However, Byron could not convince six councilors — the minimum needed to reconsider the ordinance — to join him in declaring it an emergency measure.

Stephen Langsdorf, city attorney, noted the city’s code enforcement and health office workers will already be busy this month inspecting other apartment buildings.

That is because earlier Thursday, in a court proceeding unrelated to the city’s new General Assistance housing inspection ordinance, a district court judge agreed to issue the city administrative search warrants to inspect eight apartment buildings owned by major local landlord Jim Pepin. The city has 45 days to do those inspections.

The ordinance was proposed in response to concerns about the safety of rental properties in Augusta. In the last year, the city has shut down 11 apartment buildings, and a floor of a 12th, for what city staff deemed serious safety code violations.

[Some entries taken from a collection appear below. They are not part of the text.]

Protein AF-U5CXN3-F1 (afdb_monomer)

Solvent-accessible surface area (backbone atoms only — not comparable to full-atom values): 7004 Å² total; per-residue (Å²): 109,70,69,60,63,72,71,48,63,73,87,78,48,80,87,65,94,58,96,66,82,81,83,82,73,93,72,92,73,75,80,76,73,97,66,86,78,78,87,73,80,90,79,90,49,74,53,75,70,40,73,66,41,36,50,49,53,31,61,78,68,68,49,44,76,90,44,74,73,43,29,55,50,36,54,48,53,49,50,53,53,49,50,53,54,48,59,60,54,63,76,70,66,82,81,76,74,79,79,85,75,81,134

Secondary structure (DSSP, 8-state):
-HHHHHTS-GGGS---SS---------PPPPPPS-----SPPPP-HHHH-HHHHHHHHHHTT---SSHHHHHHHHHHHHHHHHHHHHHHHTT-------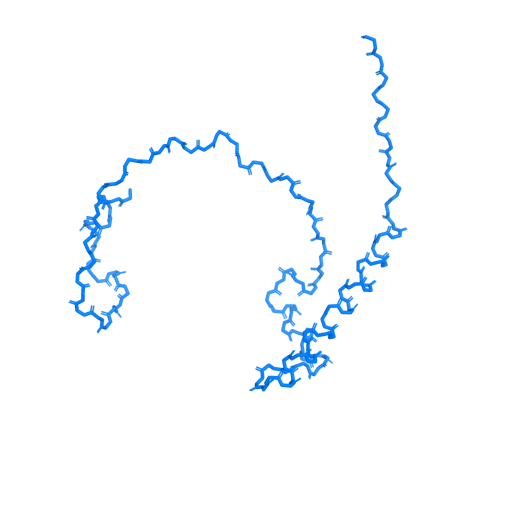----

Sequence (103 aa):
CYEAEQNGDCKNRIPCNRRGRHSFSPVEMNDPPSSTKDKDGILQSEIFYTPQAFLGFCVDNHLQFDTLRREKHSSFVIIDTVHDNFCKSLHCQPLKGQAENNE

InterPro domains:
  IPR013178 Histone acetyltransferase Rtt109/CBP [PTHR13808] (30-85)
  IPR031162 CBP/p300-type histone acetyltransferase domain [PS51727] (1-87)

Structure (mmCIF, N/CA/C/O backbone):
data_AF-U5CXN3-F1
#
_entry.id   AF-U5CXN3-F1
#
loop_
_atom_site.group_PDB
_atom_site.id
_atom_site.type_symbol
_atom_site.label_atom_id
_atom_site.label_alt_id
_atom_site.label_comp_id
_atom_site.label_asym_id
_atom_site.label_entity_id
_atom_site.label_seq_id
_atom_site.pdbx_PDB_ins_code
_atom_site.Cartn_x
_atom_site.Cartn_y
_atom_site.Cartn_z
_atom_site.occupancy
_atom_site.B_iso_or_equiv
_atom_site.auth_seq_id
_atom_site.auth_comp_id
_atom_site.auth_asym_id
_atom_site.auth_atom_id
_atom_site.pdbx_PDB_model_num
ATOM 1 N N . CYS A 1 1 ? 12.082 -1.041 30.302 1.00 67.81 1 CYS A N 1
ATOM 2 C CA . CYS A 1 1 ? 12.752 -1.208 28.991 1.00 67.81 1 CYS A CA 1
ATOM 3 C C . CYS A 1 1 ? 14.257 -0.953 29.073 1.00 67.81 1 CYS A C 1
ATOM 5 O O . CYS A 1 1 ? 14.999 -1.873 28.774 1.00 67.81 1 CYS A O 1
ATOM 7 N N . TYR A 1 2 ? 14.704 0.216 29.553 1.00 73.56 2 TYR A N 1
ATOM 8 C CA . TYR A 1 2 ? 16.128 0.590 29.638 1.00 73.56 2 TYR A CA 1
ATOM 9 C C . TYR A 1 2 ? 17.051 -0.490 30.250 1.00 73.56 2 TYR A C 1
ATOM 11 O O . TYR A 1 2 ? 17.984 -0.946 29.595 1.00 73.56 2 TYR A O 1
ATOM 19 N N . GLU A 1 3 ? 16.740 -0.988 31.450 1.00 75.12 3 GLU A N 1
ATOM 20 C CA . GLU A 1 3 ? 17.553 -2.020 32.123 1.00 75.12 3 GLU A CA 1
ATOM 21 C C . GLU A 1 3 ? 17.573 -3.372 31.383 1.00 75.12 3 GLU A C 1
ATOM 23 O O . GLU A 1 3 ? 18.574 -4.086 31.389 1.00 75.12 3 GLU A O 1
ATOM 28 N N . ALA A 1 4 ? 16.475 -3.731 30.710 1.00 75.69 4 ALA A N 1
ATOM 29 C CA . ALA A 1 4 ? 16.382 -4.981 29.954 1.00 75.69 4 ALA A CA 1
ATOM 30 C C . ALA A 1 4 ? 17.227 -4.934 28.669 1.00 75.69 4 ALA A C 1
ATOM 32 O O . ALA A 1 4 ? 17.820 -5.939 28.283 1.00 75.69 4 ALA A O 1
ATOM 33 N N . GLU A 1 5 ? 17.329 -3.764 28.031 1.00 72.38 5 GLU A N 1
ATOM 34 C CA . GLU A 1 5 ? 18.188 -3.563 26.859 1.00 72.38 5 GLU A CA 1
ATOM 35 C C . GLU A 1 5 ? 19.678 -3.520 27.226 1.00 72.38 5 GLU A C 1
ATOM 37 O O . GLU A 1 5 ? 20.503 -4.080 26.496 1.00 72.38 5 GLU A O 1
ATOM 42 N N . GLN A 1 6 ? 20.034 -2.921 28.371 1.00 69.69 6 GLN A N 1
ATOM 43 C CA . GLN A 1 6 ? 21.416 -2.909 28.872 1.00 69.69 6 GLN A CA 1
ATOM 44 C C . GLN A 1 6 ? 21.923 -4.317 29.199 1.00 69.69 6 GLN A C 1
ATOM 46 O O . GLN A 1 6 ? 23.050 -4.661 28.844 1.00 69.69 6 GLN A O 1
ATOM 51 N N . ASN A 1 7 ? 21.068 -5.148 29.800 1.00 73.56 7 ASN A N 1
ATOM 52 C CA . ASN A 1 7 ? 21.419 -6.498 30.246 1.00 73.56 7 ASN A CA 1
ATOM 53 C C . ASN A 1 7 ? 21.178 -7.592 29.186 1.00 73.56 7 ASN A C 1
ATOM 55 O O . ASN A 1 7 ? 21.438 -8.767 29.442 1.00 73.56 7 ASN A O 1
ATOM 59 N N . GLY A 1 8 ? 20.676 -7.231 28.001 1.00 70.31 8 GLY A N 1
ATOM 60 C CA . GLY A 1 8 ? 20.402 -8.177 26.920 1.00 70.31 8 GLY A CA 1
ATOM 61 C C . GLY A 1 8 ? 21.678 -8.737 26.281 1.00 70.31 8 GLY A C 1
ATOM 62 O O . GLY A 1 8 ? 22.568 -7.975 25.895 1.00 70.31 8 GLY A O 1
ATOM 63 N N . ASP A 1 9 ? 21.738 -10.065 26.123 1.00 69.50 9 ASP A N 1
ATOM 64 C CA . ASP A 1 9 ? 22.874 -10.768 25.512 1.00 69.50 9 ASP A CA 1
ATOM 65 C C . ASP A 1 9 ? 23.173 -10.215 24.107 1.00 69.50 9 ASP A C 1
ATOM 67 O O . ASP A 1 9 ? 22.288 -10.067 23.257 1.00 69.50 9 ASP A O 1
ATOM 71 N N . CYS A 1 10 ? 24.445 -9.910 23.852 1.00 64.94 10 CYS A N 1
ATOM 72 C CA . CYS A 1 10 ? 24.900 -9.321 22.599 1.00 64.94 10 CYS A CA 1
ATOM 73 C C . CYS A 1 10 ? 24.666 -10.236 21.389 1.00 64.94 10 CYS A C 1
ATOM 75 O O . CYS A 1 10 ? 24.541 -9.734 20.275 1.00 64.94 10 CYS A O 1
ATOM 77 N N . LYS A 1 11 ? 24.544 -11.553 21.601 1.00 68.31 11 LYS A N 1
ATOM 78 C CA . LYS A 1 11 ? 24.241 -12.546 20.555 1.00 68.31 11 LYS A CA 1
ATOM 79 C C . LYS A 1 11 ? 22.832 -12.417 19.978 1.00 68.31 11 LYS A C 1
ATOM 81 O O . LYS A 1 11 ? 22.608 -12.807 18.838 1.00 68.31 11 LYS A O 1
ATOM 86 N N . ASN A 1 12 ? 21.906 -11.849 20.749 1.00 66.88 12 ASN A N 1
ATOM 87 C CA . ASN A 1 12 ? 20.524 -11.615 20.326 1.00 66.88 12 ASN A CA 1
ATOM 88 C C . ASN A 1 12 ? 20.348 -10.244 19.659 1.00 66.88 12 ASN A C 1
ATOM 90 O O . ASN A 1 12 ? 19.246 -9.892 19.241 1.00 66.88 12 ASN A O 1
ATOM 94 N N . ARG A 1 13 ? 21.418 -9.445 19.571 1.00 68.62 13 ARG A N 1
ATOM 95 C CA . ARG A 1 13 ? 21.381 -8.145 18.906 1.00 68.62 13 ARG A CA 1
ATOM 96 C C . ARG A 1 13 ? 21.569 -8.352 17.408 1.00 68.62 13 ARG A C 1
ATOM 98 O O . ARG A 1 13 ? 22.504 -9.026 16.980 1.00 68.62 13 ARG A O 1
ATOM 105 N N . ILE A 1 14 ? 20.691 -7.739 16.613 1.00 67.50 14 ILE A N 1
ATOM 106 C CA . ILE A 1 14 ? 20.846 -7.689 15.157 1.00 67.50 14 ILE A CA 1
ATOM 107 C C . ILE A 1 14 ? 22.236 -7.098 14.862 1.00 67.50 14 ILE A C 1
ATOM 109 O O . ILE A 1 14 ? 22.563 -6.051 15.431 1.00 67.50 14 ILE A O 1
ATOM 113 N N . PRO A 1 15 ? 23.068 -7.734 14.015 1.00 62.22 15 PRO A N 1
ATOM 114 C CA . PRO A 1 15 ? 24.386 -7.220 13.667 1.00 62.22 15 PRO A CA 1
ATOM 115 C C . PRO A 1 15 ? 24.280 -5.851 12.983 1.00 62.22 15 PRO A C 1
ATOM 117 O O . PRO A 1 15 ? 24.122 -5.733 11.770 1.00 62.22 15 PRO A O 1
ATOM 120 N N . CYS A 1 16 ? 24.360 -4.778 13.764 1.00 58.06 16 CYS A N 1
ATOM 121 C CA . CYS A 1 16 ? 24.491 -3.437 13.229 1.00 58.06 16 CYS A CA 1
ATOM 122 C C . CYS A 1 16 ? 25.947 -3.257 12.792 1.00 58.06 16 CYS A C 1
ATOM 124 O O . CYS A 1 16 ? 26.834 -3.060 13.619 1.00 58.06 16 CYS A O 1
ATOM 126 N N . ASN A 1 17 ? 26.204 -3.255 11.482 1.00 54.62 17 ASN A N 1
ATOM 127 C CA . ASN A 1 17 ? 27.528 -2.995 10.890 1.00 54.62 17 ASN A CA 1
ATOM 128 C C . ASN A 1 17 ? 28.089 -1.580 11.185 1.00 54.62 17 ASN A C 1
ATOM 130 O O . ASN A 1 17 ? 29.120 -1.185 10.643 1.00 54.62 17 ASN A O 1
ATOM 134 N N . ARG A 1 18 ? 27.434 -0.795 12.049 1.00 57.41 18 ARG A N 1
ATOM 135 C CA . ARG A 1 18 ? 27.921 0.489 12.554 1.00 57.41 18 ARG A CA 1
ATOM 136 C C . ARG A 1 18 ? 28.493 0.284 13.953 1.00 57.41 18 ARG A C 1
ATOM 138 O O . ARG A 1 18 ? 27.763 -0.017 14.887 1.00 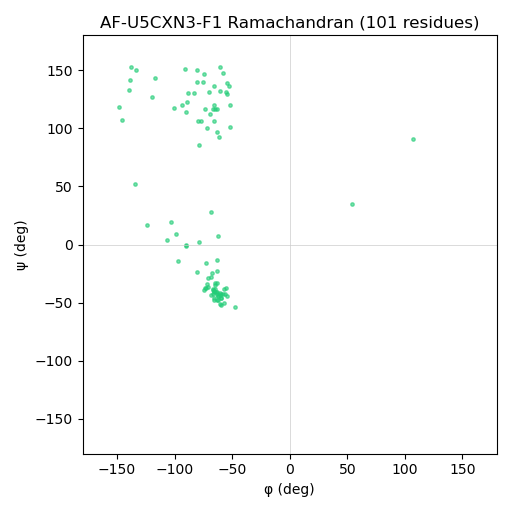57.41 18 ARG A O 1
ATOM 145 N N . ARG A 1 19 ? 29.795 0.539 14.115 1.00 57.47 19 ARG A N 1
ATOM 146 C CA . ARG A 1 19 ? 30.518 0.556 15.407 1.00 57.47 19 ARG A CA 1
ATOM 147 C C . ARG A 1 19 ? 30.110 1.730 16.322 1.00 57.47 19 ARG A C 1
ATOM 149 O O . ARG A 1 19 ? 30.924 2.224 17.096 1.00 57.47 19 ARG A O 1
ATOM 156 N N . GLY A 1 20 ? 28.881 2.226 16.202 1.00 61.53 20 GLY A N 1
ATOM 157 C CA . GLY A 1 20 ? 28.342 3.267 17.066 1.00 61.53 20 GLY A CA 1
ATOM 158 C C . GLY A 1 20 ? 27.666 2.619 18.264 1.00 61.53 20 GLY A C 1
ATOM 159 O O . GLY A 1 20 ? 26.656 1.941 18.102 1.00 61.53 20 GLY A O 1
ATOM 160 N N . ARG A 1 21 ? 28.205 2.818 19.471 1.00 64.38 21 ARG A N 1
ATOM 161 C CA . ARG A 1 21 ? 27.448 2.524 20.692 1.00 64.38 21 ARG A CA 1
ATOM 162 C C . ARG A 1 21 ? 26.322 3.551 20.783 1.00 64.38 21 ARG A C 1
ATOM 164 O O . ARG A 1 21 ? 26.600 4.735 20.951 1.00 64.38 21 ARG A O 1
ATOM 171 N N . HIS A 1 22 ? 25.075 3.114 20.640 1.00 66.81 22 HIS A N 1
ATOM 172 C CA . HIS A 1 22 ? 23.930 3.959 20.959 1.00 66.81 22 HIS A CA 1
ATOM 173 C C . HIS A 1 22 ? 23.945 4.209 22.472 1.00 66.81 22 HIS A C 1
ATOM 175 O O . HIS A 1 22 ? 23.895 3.263 23.257 1.00 66.81 22 HIS A O 1
ATOM 181 N N . SER A 1 23 ? 24.106 5.471 22.878 1.00 67.56 23 SER A N 1
ATOM 182 C CA . SER A 1 23 ? 23.990 5.860 24.282 1.00 67.56 23 SER A CA 1
ATOM 183 C C . SER A 1 23 ? 22.509 5.966 24.606 1.00 67.56 23 SER A C 1
ATOM 185 O O . SER A 1 23 ? 21.848 6.900 24.159 1.00 67.56 23 SER A O 1
ATOM 187 N N . PHE A 1 24 ? 21.985 4.998 25.347 1.00 69.94 24 PHE A N 1
ATOM 188 C CA . PHE A 1 24 ? 20.636 5.083 25.888 1.00 69.94 24 PHE A CA 1
ATOM 189 C C . PHE A 1 24 ? 20.668 5.946 27.150 1.00 69.94 24 PHE A C 1
ATOM 191 O O . PHE A 1 24 ? 21.596 5.832 27.951 1.00 69.94 24 PHE A O 1
ATOM 198 N N . SER A 1 25 ? 19.663 6.795 27.335 1.00 76.12 25 SER A N 1
ATOM 199 C CA . SER A 1 25 ? 19.436 7.527 28.581 1.00 76.12 25 SER A CA 1
ATOM 200 C C . SER A 1 25 ? 18.099 7.099 29.179 1.00 76.12 25 SER A C 1
ATOM 202 O O . SER A 1 25 ? 17.147 6.886 28.420 1.00 76.12 25 SER A O 1
ATOM 204 N N . PRO A 1 26 ? 17.991 6.996 30.512 1.00 77.31 26 PRO A N 1
ATOM 205 C CA . PRO A 1 26 ? 16.700 6.825 31.150 1.00 77.31 26 PRO A CA 1
ATOM 206 C C . PRO A 1 26 ? 15.821 8.035 30.823 1.00 77.31 26 PRO A C 1
ATOM 208 O O . PRO A 1 26 ? 16.261 9.179 30.925 1.00 77.31 26 PRO A O 1
ATOM 211 N N . VAL A 1 27 ? 14.588 7.767 30.409 1.00 80.62 27 VAL A N 1
ATOM 212 C CA . VAL A 1 27 ? 13.547 8.778 30.221 1.00 80.62 27 VAL A CA 1
ATOM 213 C C . VAL A 1 27 ? 12.413 8.399 31.158 1.00 80.62 27 VAL A C 1
ATOM 215 O O . VAL A 1 27 ? 11.957 7.254 31.131 1.00 80.62 27 VAL A O 1
ATOM 218 N N . GLU A 1 28 ? 11.985 9.341 31.996 1.00 79.88 28 GLU A N 1
ATOM 219 C CA . GLU A 1 28 ? 10.769 9.176 32.786 1.00 79.88 28 GLU A CA 1
ATOM 220 C C . GLU A 1 28 ? 9.580 9.105 31.825 1.00 79.88 28 GLU A C 1
ATOM 222 O O . GLU A 1 28 ? 9.318 10.034 31.060 1.00 79.88 28 GLU A O 1
ATOM 227 N N . MET A 1 29 ? 8.901 7.959 31.809 1.00 76.31 29 MET A N 1
ATOM 228 C CA . MET A 1 29 ? 7.663 7.803 31.058 1.00 76.31 29 MET A CA 1
ATOM 229 C C . MET A 1 29 ? 6.503 8.220 31.954 1.00 76.31 29 MET A C 1
ATOM 231 O O . MET A 1 29 ? 6.398 7.744 33.082 1.00 76.31 29 MET A O 1
ATOM 235 N N . ASN A 1 30 ? 5.622 9.074 31.435 1.00 81.69 30 ASN A N 1
ATOM 236 C CA . ASN A 1 30 ? 4.308 9.268 32.036 1.00 81.69 30 ASN A CA 1
ATOM 237 C C . ASN A 1 30 ? 3.539 7.943 32.027 1.00 81.69 30 ASN A C 1
ATOM 239 O O . ASN A 1 30 ? 3.753 7.107 31.141 1.00 81.69 30 ASN A O 1
ATOM 243 N N . ASP A 1 31 ? 2.615 7.785 32.976 1.00 81.50 31 ASP A N 1
ATOM 244 C CA . ASP A 1 31 ? 1.695 6.654 32.969 1.00 81.50 31 ASP A CA 1
ATOM 245 C C . ASP A 1 31 ? 0.988 6.565 31.607 1.00 81.50 31 ASP A C 1
ATOM 247 O O . ASP A 1 31 ? 0.591 7.597 31.043 1.00 81.50 31 ASP A O 1
ATOM 251 N N . PRO A 1 32 ? 0.851 5.353 31.036 1.00 80.00 32 PRO A N 1
ATOM 252 C CA . PRO A 1 32 ? 0.163 5.191 29.770 1.00 80.00 32 PRO A CA 1
ATOM 253 C C . PRO A 1 32 ? -1.271 5.720 29.902 1.00 80.00 32 PRO A C 1
ATOM 255 O O . PRO A 1 32 ? -1.876 5.620 30.975 1.00 80.00 32 PRO A O 1
ATOM 258 N N . PRO A 1 33 ? -1.843 6.278 28.823 1.00 83.19 33 PRO A N 1
ATOM 259 C CA . PRO A 1 33 ? -3.219 6.745 28.853 1.00 83.19 33 PRO A CA 1
ATOM 260 C C . PRO A 1 33 ? -4.146 5.614 29.312 1.00 83.19 33 PRO A C 1
ATOM 262 O O . PRO A 1 33 ? -4.002 4.465 28.895 1.00 83.19 33 PRO A O 1
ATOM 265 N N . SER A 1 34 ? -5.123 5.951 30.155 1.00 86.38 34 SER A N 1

The most recent was Thursday, when three families living at 196 Northern Ave. had to move out because the city declared the building, which lacked heat and hot water and had structural issues, unsafe.

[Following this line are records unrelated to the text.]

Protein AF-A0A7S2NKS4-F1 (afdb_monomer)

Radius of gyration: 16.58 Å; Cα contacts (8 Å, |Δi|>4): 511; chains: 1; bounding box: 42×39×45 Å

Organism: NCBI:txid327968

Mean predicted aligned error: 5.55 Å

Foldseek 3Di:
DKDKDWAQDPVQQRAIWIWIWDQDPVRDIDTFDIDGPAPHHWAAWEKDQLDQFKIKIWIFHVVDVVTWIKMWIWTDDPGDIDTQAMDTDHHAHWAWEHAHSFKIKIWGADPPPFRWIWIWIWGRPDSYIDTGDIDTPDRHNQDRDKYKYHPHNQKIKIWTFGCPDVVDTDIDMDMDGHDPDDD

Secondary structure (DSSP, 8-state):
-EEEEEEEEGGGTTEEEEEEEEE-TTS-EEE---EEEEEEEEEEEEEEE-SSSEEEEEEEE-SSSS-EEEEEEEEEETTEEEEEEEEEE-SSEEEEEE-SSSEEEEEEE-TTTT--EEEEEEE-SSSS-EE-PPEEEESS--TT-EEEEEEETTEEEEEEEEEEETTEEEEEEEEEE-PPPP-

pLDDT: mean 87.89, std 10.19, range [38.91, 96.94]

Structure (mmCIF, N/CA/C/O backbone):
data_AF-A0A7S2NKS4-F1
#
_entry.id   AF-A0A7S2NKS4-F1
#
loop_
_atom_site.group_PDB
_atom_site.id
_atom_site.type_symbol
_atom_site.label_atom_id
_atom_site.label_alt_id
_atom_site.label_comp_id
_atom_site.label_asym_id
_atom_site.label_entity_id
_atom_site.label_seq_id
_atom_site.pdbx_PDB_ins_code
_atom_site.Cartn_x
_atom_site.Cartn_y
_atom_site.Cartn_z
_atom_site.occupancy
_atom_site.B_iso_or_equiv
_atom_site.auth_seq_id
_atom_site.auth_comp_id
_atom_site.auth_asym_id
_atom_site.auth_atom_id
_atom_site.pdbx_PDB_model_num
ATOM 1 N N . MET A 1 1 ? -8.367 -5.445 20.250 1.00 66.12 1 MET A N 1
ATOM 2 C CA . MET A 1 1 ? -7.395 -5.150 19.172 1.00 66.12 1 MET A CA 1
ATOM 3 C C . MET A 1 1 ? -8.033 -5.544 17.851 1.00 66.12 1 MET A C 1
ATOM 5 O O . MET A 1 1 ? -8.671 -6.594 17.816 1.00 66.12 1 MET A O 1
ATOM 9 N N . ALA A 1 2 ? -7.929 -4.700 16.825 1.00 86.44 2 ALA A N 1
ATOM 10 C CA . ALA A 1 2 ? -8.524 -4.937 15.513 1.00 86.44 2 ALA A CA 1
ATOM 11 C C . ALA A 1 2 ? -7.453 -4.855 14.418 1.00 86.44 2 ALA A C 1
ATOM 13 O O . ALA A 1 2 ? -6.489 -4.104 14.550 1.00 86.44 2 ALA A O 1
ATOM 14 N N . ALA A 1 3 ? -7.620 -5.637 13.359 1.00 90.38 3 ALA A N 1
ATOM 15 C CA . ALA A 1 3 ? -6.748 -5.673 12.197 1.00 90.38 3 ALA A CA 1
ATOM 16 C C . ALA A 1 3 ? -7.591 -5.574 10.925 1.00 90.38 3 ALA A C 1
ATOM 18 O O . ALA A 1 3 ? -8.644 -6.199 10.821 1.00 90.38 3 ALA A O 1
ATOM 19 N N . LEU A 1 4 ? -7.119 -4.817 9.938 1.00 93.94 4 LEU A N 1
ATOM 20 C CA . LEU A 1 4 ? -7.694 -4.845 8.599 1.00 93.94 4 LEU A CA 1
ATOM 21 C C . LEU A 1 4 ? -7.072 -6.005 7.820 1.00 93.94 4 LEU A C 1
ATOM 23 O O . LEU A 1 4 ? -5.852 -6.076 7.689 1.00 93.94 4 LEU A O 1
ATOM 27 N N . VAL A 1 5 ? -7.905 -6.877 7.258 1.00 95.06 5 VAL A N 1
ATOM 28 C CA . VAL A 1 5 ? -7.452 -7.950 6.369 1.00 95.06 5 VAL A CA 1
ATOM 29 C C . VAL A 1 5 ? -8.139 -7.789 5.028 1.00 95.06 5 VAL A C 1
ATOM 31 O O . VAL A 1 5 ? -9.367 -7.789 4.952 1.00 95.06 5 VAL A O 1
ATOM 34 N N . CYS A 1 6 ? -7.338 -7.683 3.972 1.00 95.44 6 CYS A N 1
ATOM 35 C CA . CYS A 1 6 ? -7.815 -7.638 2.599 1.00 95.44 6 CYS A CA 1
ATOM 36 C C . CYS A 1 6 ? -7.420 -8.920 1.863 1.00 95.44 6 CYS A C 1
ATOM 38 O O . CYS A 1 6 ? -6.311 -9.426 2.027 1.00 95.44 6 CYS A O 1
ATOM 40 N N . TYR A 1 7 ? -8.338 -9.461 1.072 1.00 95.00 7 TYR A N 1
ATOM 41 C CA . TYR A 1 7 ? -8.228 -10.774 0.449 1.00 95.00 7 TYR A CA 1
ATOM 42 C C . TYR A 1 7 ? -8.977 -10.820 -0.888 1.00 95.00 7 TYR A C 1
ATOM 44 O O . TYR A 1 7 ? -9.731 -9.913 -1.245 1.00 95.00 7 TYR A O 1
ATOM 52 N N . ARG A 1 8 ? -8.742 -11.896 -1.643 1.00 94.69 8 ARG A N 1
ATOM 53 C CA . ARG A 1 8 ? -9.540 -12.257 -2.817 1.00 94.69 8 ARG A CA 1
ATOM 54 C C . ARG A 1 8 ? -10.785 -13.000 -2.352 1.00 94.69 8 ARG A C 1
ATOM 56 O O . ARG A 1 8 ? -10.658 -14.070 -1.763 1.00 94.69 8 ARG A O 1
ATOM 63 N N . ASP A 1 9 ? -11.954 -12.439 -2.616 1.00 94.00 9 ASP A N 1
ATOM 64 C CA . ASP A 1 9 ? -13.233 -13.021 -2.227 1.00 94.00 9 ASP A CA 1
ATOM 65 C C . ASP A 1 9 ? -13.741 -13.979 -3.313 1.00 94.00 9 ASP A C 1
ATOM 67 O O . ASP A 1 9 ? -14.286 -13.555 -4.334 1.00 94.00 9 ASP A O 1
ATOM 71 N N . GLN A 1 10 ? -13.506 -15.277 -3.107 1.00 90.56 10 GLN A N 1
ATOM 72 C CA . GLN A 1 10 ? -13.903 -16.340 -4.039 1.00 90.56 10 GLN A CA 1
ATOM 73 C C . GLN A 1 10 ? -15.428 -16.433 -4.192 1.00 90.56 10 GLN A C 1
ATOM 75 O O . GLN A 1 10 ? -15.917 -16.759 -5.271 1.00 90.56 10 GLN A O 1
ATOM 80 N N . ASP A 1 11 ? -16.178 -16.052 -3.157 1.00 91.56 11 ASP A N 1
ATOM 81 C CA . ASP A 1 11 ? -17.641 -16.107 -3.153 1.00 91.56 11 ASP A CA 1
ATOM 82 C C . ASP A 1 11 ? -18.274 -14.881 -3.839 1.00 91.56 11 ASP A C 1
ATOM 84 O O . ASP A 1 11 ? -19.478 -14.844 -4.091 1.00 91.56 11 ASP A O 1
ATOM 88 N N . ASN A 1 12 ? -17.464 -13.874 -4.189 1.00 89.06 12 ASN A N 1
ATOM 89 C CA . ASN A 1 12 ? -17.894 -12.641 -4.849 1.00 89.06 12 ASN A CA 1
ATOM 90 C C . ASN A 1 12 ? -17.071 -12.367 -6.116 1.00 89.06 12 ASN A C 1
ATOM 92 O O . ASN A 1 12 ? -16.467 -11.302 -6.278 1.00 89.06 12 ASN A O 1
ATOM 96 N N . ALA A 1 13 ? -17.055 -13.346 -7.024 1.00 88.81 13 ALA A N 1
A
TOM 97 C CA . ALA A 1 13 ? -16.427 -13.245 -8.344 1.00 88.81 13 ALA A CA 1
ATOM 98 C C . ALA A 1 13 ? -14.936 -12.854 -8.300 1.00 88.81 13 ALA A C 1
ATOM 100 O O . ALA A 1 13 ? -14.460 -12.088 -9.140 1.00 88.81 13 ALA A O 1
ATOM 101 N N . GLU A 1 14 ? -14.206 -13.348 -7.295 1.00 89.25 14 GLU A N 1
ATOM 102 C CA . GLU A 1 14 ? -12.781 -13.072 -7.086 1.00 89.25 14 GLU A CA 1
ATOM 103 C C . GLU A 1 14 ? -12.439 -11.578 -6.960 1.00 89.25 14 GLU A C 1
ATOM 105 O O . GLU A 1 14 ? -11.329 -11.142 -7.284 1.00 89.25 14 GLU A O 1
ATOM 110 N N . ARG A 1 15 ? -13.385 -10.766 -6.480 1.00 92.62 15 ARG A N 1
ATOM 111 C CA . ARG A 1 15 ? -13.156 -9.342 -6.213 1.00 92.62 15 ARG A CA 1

Resident Gina Turcotte, the founder and president of the Maine Tenant’s Justice League, said she strongly supports the new ordinance.

“We understand, as human beings, the quality of our housing directly affects the quality of our existence, which directly affects the quality of our choices, which directly affects the quality of labor we’re able to give, which directly affects our ability to survive,” she said. “All those things are interconnected. We all share one thing. The need for safe, decent housing.”